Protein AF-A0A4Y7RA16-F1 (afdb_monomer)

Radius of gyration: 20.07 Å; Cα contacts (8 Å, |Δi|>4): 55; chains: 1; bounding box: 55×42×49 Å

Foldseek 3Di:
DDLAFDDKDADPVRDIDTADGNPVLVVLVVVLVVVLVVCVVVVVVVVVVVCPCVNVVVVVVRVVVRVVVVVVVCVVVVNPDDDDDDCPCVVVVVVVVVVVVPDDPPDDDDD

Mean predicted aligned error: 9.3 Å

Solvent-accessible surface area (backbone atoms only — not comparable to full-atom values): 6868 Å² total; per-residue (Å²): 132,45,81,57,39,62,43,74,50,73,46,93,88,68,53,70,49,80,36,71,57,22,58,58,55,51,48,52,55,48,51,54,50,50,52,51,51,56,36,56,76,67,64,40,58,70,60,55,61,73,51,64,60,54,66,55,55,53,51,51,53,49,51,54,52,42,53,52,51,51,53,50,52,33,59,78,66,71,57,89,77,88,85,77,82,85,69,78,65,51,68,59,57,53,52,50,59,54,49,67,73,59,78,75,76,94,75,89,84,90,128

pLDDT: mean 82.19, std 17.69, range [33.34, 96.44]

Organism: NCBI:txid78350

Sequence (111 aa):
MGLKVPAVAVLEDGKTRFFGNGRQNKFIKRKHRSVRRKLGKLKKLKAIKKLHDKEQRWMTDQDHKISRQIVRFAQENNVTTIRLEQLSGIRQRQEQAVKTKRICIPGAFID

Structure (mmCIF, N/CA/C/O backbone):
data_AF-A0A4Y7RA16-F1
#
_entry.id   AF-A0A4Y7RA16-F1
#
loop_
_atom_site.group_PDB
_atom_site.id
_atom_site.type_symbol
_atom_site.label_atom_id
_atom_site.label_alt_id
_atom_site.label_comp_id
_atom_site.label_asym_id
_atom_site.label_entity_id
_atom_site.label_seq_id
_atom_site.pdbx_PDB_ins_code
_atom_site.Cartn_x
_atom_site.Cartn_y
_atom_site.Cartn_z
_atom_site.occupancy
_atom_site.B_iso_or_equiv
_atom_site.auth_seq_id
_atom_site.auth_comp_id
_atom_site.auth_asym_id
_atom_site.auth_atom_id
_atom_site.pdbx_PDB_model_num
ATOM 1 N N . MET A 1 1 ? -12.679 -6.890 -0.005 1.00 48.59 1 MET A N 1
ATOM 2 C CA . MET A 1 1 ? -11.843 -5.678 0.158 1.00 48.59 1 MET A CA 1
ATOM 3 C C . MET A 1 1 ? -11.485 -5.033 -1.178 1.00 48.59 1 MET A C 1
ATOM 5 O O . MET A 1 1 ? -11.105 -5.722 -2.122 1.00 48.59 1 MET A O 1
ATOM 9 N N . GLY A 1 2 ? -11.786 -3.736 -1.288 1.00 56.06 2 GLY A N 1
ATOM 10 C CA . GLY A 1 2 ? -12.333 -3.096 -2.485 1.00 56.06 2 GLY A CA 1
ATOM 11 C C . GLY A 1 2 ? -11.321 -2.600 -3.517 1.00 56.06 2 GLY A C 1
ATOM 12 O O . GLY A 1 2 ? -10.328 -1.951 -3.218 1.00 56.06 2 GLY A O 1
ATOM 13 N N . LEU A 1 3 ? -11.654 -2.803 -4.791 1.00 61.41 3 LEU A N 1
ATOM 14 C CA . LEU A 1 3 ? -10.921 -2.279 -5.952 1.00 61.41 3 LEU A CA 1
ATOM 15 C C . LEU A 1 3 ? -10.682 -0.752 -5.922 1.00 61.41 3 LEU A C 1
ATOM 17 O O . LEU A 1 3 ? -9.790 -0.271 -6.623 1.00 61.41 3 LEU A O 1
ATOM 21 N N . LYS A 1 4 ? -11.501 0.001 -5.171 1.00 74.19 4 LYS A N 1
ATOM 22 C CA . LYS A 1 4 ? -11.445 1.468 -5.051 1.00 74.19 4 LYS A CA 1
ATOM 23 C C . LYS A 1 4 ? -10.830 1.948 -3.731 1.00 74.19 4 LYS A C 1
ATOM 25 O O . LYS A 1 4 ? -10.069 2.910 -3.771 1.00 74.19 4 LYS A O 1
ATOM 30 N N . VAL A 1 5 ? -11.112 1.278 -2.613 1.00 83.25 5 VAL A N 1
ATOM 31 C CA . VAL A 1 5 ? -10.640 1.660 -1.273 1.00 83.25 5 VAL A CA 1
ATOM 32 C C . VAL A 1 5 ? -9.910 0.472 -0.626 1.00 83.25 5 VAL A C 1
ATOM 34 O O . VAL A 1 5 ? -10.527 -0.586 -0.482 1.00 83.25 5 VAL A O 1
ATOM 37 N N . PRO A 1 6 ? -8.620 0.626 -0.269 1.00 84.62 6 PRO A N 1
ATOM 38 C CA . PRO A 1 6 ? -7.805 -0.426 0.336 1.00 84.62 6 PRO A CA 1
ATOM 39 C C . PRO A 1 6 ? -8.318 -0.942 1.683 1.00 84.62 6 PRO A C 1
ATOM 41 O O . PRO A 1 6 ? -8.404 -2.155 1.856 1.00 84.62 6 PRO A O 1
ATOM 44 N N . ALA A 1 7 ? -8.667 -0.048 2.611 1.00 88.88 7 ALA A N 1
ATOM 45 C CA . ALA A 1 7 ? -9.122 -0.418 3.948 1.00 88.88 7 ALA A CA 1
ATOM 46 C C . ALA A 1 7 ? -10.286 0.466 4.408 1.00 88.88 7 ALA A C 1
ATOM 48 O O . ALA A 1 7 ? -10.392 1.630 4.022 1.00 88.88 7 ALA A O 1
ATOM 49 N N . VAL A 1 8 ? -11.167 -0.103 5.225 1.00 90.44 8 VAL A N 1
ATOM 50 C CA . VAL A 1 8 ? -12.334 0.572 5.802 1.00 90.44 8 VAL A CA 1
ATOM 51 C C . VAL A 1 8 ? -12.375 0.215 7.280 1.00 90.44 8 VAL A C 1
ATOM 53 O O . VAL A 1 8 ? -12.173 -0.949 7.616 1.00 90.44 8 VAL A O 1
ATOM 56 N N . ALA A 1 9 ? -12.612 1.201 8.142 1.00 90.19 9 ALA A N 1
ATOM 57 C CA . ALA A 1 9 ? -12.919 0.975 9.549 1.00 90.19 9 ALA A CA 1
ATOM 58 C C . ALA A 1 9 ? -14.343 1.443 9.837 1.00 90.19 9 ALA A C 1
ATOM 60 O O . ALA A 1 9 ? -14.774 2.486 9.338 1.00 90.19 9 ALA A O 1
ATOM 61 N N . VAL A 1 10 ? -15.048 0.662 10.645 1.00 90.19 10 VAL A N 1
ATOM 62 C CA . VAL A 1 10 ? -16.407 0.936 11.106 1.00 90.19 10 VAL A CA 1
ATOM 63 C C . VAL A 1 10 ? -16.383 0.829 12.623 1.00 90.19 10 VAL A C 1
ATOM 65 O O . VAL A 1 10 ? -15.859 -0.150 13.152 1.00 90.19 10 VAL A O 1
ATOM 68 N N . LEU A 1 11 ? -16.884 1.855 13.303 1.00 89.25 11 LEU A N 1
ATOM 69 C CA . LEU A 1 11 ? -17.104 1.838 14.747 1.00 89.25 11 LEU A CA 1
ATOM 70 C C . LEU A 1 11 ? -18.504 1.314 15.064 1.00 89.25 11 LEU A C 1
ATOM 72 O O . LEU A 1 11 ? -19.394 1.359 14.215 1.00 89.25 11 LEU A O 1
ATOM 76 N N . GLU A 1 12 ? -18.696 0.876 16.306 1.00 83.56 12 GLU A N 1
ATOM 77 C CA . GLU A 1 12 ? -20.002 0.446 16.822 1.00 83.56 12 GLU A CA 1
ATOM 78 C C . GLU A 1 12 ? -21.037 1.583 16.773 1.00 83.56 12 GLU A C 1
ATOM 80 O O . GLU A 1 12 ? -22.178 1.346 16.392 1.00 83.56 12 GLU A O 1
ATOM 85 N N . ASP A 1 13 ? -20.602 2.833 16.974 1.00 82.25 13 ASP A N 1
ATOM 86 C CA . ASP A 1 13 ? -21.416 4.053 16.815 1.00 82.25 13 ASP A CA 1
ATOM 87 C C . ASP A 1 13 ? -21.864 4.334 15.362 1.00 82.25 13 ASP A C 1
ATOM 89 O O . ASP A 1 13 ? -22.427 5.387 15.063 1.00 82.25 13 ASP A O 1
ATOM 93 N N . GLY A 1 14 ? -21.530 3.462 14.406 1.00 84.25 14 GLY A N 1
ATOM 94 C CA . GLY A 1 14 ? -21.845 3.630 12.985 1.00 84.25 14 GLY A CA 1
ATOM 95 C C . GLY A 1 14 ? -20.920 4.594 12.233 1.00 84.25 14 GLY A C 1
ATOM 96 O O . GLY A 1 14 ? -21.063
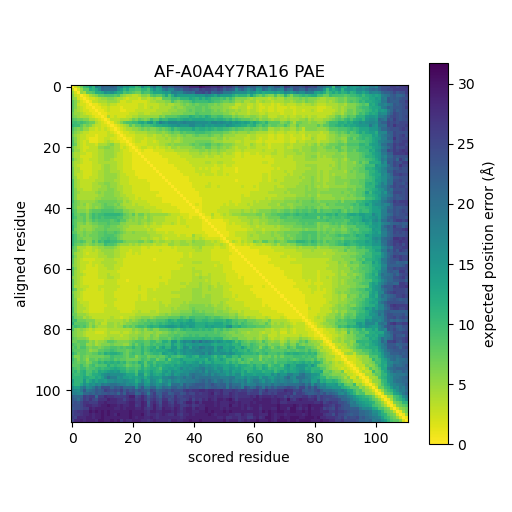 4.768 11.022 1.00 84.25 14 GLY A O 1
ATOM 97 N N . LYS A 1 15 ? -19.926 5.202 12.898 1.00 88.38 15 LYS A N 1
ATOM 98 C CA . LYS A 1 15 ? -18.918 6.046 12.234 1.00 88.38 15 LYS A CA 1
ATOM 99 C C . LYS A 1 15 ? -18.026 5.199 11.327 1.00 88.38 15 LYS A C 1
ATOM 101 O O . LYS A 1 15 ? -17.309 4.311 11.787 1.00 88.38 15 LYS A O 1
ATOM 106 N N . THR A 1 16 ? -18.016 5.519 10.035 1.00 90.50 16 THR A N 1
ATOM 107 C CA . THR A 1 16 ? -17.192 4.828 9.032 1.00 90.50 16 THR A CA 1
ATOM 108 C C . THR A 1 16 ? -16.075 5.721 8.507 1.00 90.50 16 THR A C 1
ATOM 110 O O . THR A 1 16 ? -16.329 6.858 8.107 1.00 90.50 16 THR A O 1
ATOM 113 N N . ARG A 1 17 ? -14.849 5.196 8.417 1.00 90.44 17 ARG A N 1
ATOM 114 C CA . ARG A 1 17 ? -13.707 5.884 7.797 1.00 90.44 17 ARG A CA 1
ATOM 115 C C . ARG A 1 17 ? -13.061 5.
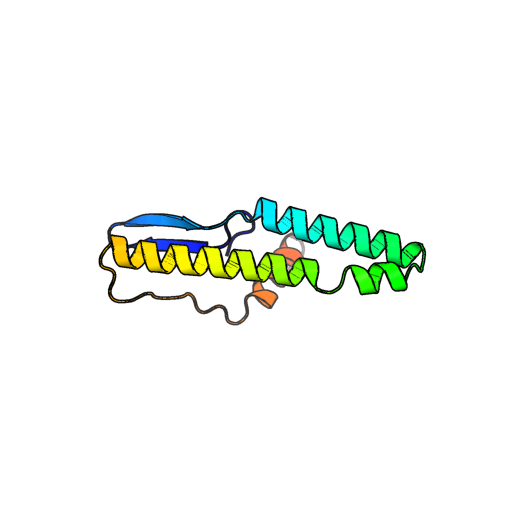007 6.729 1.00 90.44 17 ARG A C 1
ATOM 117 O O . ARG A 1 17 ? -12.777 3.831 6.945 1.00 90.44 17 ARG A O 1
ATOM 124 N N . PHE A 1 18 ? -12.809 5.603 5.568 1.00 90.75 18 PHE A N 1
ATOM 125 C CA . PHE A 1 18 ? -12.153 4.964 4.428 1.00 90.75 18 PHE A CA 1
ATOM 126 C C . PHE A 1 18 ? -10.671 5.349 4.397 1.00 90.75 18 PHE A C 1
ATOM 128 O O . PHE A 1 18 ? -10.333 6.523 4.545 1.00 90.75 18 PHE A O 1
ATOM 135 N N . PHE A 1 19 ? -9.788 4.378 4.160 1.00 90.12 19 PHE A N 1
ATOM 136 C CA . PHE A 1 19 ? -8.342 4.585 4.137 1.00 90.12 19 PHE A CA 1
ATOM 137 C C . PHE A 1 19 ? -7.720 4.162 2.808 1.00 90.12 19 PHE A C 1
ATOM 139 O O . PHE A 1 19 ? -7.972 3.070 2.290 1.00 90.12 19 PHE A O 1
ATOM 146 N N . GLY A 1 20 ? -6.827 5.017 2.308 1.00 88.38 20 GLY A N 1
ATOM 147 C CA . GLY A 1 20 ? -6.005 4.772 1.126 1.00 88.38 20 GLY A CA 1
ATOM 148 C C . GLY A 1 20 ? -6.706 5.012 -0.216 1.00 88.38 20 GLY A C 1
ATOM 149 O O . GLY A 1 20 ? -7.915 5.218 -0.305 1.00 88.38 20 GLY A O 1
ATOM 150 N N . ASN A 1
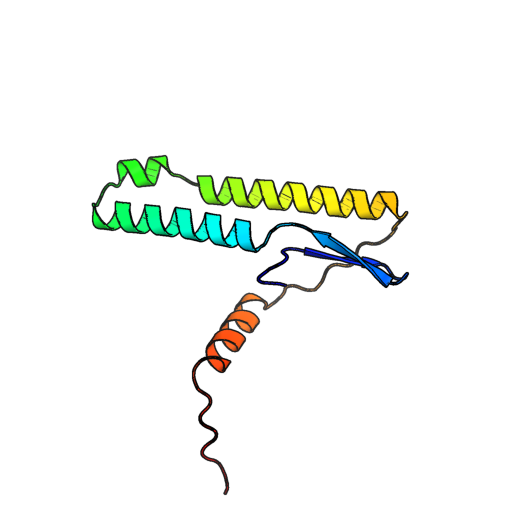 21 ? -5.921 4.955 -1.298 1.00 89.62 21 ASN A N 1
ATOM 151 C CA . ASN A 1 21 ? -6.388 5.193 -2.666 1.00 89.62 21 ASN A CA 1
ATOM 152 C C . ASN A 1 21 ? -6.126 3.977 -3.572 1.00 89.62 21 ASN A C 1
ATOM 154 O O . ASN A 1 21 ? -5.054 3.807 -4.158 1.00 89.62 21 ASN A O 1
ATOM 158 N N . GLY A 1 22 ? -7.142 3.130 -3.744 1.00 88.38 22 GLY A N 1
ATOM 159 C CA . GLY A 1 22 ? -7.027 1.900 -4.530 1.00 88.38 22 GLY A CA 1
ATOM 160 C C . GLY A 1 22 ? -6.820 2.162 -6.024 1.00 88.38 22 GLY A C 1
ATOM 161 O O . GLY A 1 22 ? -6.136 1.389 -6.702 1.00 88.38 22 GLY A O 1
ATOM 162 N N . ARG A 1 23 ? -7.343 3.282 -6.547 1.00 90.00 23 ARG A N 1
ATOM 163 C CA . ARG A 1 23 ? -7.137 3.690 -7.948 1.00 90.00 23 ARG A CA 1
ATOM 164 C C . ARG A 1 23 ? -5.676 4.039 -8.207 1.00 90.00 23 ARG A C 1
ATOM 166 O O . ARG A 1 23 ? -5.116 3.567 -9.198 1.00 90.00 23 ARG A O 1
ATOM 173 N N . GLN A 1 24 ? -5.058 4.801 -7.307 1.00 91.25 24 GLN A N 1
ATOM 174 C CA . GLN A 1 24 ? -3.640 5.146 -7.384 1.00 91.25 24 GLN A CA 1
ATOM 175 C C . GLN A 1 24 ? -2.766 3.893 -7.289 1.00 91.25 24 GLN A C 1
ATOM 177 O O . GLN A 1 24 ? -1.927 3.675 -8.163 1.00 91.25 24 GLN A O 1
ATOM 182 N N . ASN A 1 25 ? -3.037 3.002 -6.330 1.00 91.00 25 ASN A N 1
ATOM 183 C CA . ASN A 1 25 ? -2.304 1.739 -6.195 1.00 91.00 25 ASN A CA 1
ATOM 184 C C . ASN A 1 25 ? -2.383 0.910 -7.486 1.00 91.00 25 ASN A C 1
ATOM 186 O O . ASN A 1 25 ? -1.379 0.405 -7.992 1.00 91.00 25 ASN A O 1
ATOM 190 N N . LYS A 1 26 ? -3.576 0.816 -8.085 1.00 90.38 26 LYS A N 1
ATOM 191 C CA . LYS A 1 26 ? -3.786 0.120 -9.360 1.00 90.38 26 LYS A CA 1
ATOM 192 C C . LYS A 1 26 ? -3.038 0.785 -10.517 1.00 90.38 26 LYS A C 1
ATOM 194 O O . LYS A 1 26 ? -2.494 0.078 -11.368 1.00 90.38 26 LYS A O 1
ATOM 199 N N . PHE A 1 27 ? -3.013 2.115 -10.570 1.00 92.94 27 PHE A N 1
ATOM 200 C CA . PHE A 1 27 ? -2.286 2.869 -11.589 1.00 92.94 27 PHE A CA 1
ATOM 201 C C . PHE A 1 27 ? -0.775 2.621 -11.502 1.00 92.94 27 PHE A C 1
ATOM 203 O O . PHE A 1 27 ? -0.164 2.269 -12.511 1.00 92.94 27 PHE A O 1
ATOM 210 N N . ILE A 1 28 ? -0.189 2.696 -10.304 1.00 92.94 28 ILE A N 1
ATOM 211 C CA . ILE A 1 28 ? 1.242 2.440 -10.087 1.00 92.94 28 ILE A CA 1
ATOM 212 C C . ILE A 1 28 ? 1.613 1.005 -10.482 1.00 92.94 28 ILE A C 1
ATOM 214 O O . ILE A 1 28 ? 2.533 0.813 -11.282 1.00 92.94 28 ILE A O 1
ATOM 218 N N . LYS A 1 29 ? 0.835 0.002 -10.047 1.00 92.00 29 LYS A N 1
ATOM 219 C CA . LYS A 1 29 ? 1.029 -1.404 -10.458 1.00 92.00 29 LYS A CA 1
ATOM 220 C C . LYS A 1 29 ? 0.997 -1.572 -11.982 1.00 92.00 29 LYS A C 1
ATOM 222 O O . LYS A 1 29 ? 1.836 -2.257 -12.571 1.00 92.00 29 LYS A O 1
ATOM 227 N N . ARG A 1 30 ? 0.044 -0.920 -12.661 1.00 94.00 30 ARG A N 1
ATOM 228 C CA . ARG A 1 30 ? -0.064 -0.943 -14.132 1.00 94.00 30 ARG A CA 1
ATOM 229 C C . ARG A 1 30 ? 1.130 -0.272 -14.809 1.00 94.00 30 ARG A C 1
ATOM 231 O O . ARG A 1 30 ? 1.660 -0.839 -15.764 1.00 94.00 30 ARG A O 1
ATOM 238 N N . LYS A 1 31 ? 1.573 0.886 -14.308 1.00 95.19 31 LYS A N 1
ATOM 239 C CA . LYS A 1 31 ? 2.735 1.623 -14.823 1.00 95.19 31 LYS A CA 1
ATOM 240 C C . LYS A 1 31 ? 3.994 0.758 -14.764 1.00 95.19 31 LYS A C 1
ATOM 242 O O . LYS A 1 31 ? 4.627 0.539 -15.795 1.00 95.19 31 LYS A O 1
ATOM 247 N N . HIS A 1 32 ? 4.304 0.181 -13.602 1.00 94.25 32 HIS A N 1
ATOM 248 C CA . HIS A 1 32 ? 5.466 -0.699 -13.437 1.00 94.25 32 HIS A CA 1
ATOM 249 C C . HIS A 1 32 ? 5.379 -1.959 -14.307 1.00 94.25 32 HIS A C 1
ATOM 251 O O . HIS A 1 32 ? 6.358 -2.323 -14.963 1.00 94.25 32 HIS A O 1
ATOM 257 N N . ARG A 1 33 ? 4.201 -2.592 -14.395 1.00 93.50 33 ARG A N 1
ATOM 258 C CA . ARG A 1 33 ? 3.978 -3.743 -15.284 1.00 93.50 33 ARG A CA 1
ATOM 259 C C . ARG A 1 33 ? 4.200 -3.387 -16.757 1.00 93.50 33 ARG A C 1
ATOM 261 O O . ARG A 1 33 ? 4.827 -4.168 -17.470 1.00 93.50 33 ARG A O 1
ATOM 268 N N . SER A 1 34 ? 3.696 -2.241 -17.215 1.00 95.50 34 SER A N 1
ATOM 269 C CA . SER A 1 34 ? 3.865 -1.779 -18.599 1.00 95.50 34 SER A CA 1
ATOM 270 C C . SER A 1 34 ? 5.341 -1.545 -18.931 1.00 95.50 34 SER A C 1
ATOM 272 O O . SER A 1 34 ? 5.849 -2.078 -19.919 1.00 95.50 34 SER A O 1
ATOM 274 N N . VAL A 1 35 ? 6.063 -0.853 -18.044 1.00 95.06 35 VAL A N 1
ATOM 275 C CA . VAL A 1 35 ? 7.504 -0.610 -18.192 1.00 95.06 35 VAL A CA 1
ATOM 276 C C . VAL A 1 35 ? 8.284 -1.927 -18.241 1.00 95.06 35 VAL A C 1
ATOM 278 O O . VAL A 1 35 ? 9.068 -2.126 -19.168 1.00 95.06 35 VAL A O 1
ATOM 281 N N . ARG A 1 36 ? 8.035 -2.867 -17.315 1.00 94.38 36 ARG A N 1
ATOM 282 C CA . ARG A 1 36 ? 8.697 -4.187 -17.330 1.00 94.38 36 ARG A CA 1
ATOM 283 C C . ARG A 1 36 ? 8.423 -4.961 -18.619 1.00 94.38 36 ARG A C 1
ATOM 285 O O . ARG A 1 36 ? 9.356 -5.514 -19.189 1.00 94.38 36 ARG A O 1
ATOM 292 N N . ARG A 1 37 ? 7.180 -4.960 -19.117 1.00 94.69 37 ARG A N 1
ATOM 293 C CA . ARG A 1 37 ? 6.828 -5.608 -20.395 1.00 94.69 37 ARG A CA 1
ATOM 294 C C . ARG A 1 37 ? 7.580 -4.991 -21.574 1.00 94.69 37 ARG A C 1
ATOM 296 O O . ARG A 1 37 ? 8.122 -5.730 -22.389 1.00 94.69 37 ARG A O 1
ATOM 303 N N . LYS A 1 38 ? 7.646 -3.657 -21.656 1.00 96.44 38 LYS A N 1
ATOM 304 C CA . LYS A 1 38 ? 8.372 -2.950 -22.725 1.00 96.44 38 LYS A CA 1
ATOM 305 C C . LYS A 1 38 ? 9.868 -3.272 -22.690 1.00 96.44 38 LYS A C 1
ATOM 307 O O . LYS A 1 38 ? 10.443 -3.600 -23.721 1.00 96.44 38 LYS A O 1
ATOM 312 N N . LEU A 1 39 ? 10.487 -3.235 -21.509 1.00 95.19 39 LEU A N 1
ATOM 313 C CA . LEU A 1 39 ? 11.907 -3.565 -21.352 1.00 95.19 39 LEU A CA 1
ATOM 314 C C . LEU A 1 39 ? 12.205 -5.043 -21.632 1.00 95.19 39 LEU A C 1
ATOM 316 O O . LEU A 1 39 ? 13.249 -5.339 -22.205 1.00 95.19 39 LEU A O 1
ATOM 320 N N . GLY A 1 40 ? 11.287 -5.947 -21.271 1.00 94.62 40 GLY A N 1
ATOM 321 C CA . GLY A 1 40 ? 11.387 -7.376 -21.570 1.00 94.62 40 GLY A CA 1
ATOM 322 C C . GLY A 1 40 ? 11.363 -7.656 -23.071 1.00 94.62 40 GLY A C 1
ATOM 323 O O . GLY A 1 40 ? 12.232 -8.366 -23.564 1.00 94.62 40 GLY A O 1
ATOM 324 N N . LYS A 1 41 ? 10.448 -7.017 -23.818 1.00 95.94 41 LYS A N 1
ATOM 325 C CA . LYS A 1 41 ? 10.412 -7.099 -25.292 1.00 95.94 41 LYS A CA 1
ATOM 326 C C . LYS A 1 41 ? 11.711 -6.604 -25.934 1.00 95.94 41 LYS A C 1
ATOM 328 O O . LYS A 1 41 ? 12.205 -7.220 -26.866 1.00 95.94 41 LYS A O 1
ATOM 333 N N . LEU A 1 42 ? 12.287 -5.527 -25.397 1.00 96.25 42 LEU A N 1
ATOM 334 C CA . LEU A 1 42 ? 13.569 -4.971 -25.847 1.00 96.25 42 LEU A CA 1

====

Your objective: Word for word, retype the lines in the entries above that run from the one with "ATOM 96 O O . GLY A 1 14 ? -21.063" through the one with "ATOM 106 N N". Both ends count; pictures do not.

Reply:
ATOM 96 O O . GLY A 1 14 ? -21.063
 4.768 11.022 1.00 84.25 14 GLY A O 1
ATOM 97 N N . LYS A 1 15 ? -19.926 5.202 12.898 1.00 88.38 15 LYS A N 1
ATOM 98 C CA . LYS A 1 15 ? -18.918 6.046 12.234 1.00 88.38 15 LYS A CA 1
ATOM 99 C C . LYS A 1 15 ? -18.026 5.199 11.327 1.00 88.38 15 LYS A C 1
ATOM 101 O O . LYS A 1 15 ? -17.309 4.311 11.787 1.00 88.38 15 LYS A O 1
ATOM 106 N N . THR A 1 16 ? -18.016 5.519 10.035 1.00 90.50 16 THR A N 1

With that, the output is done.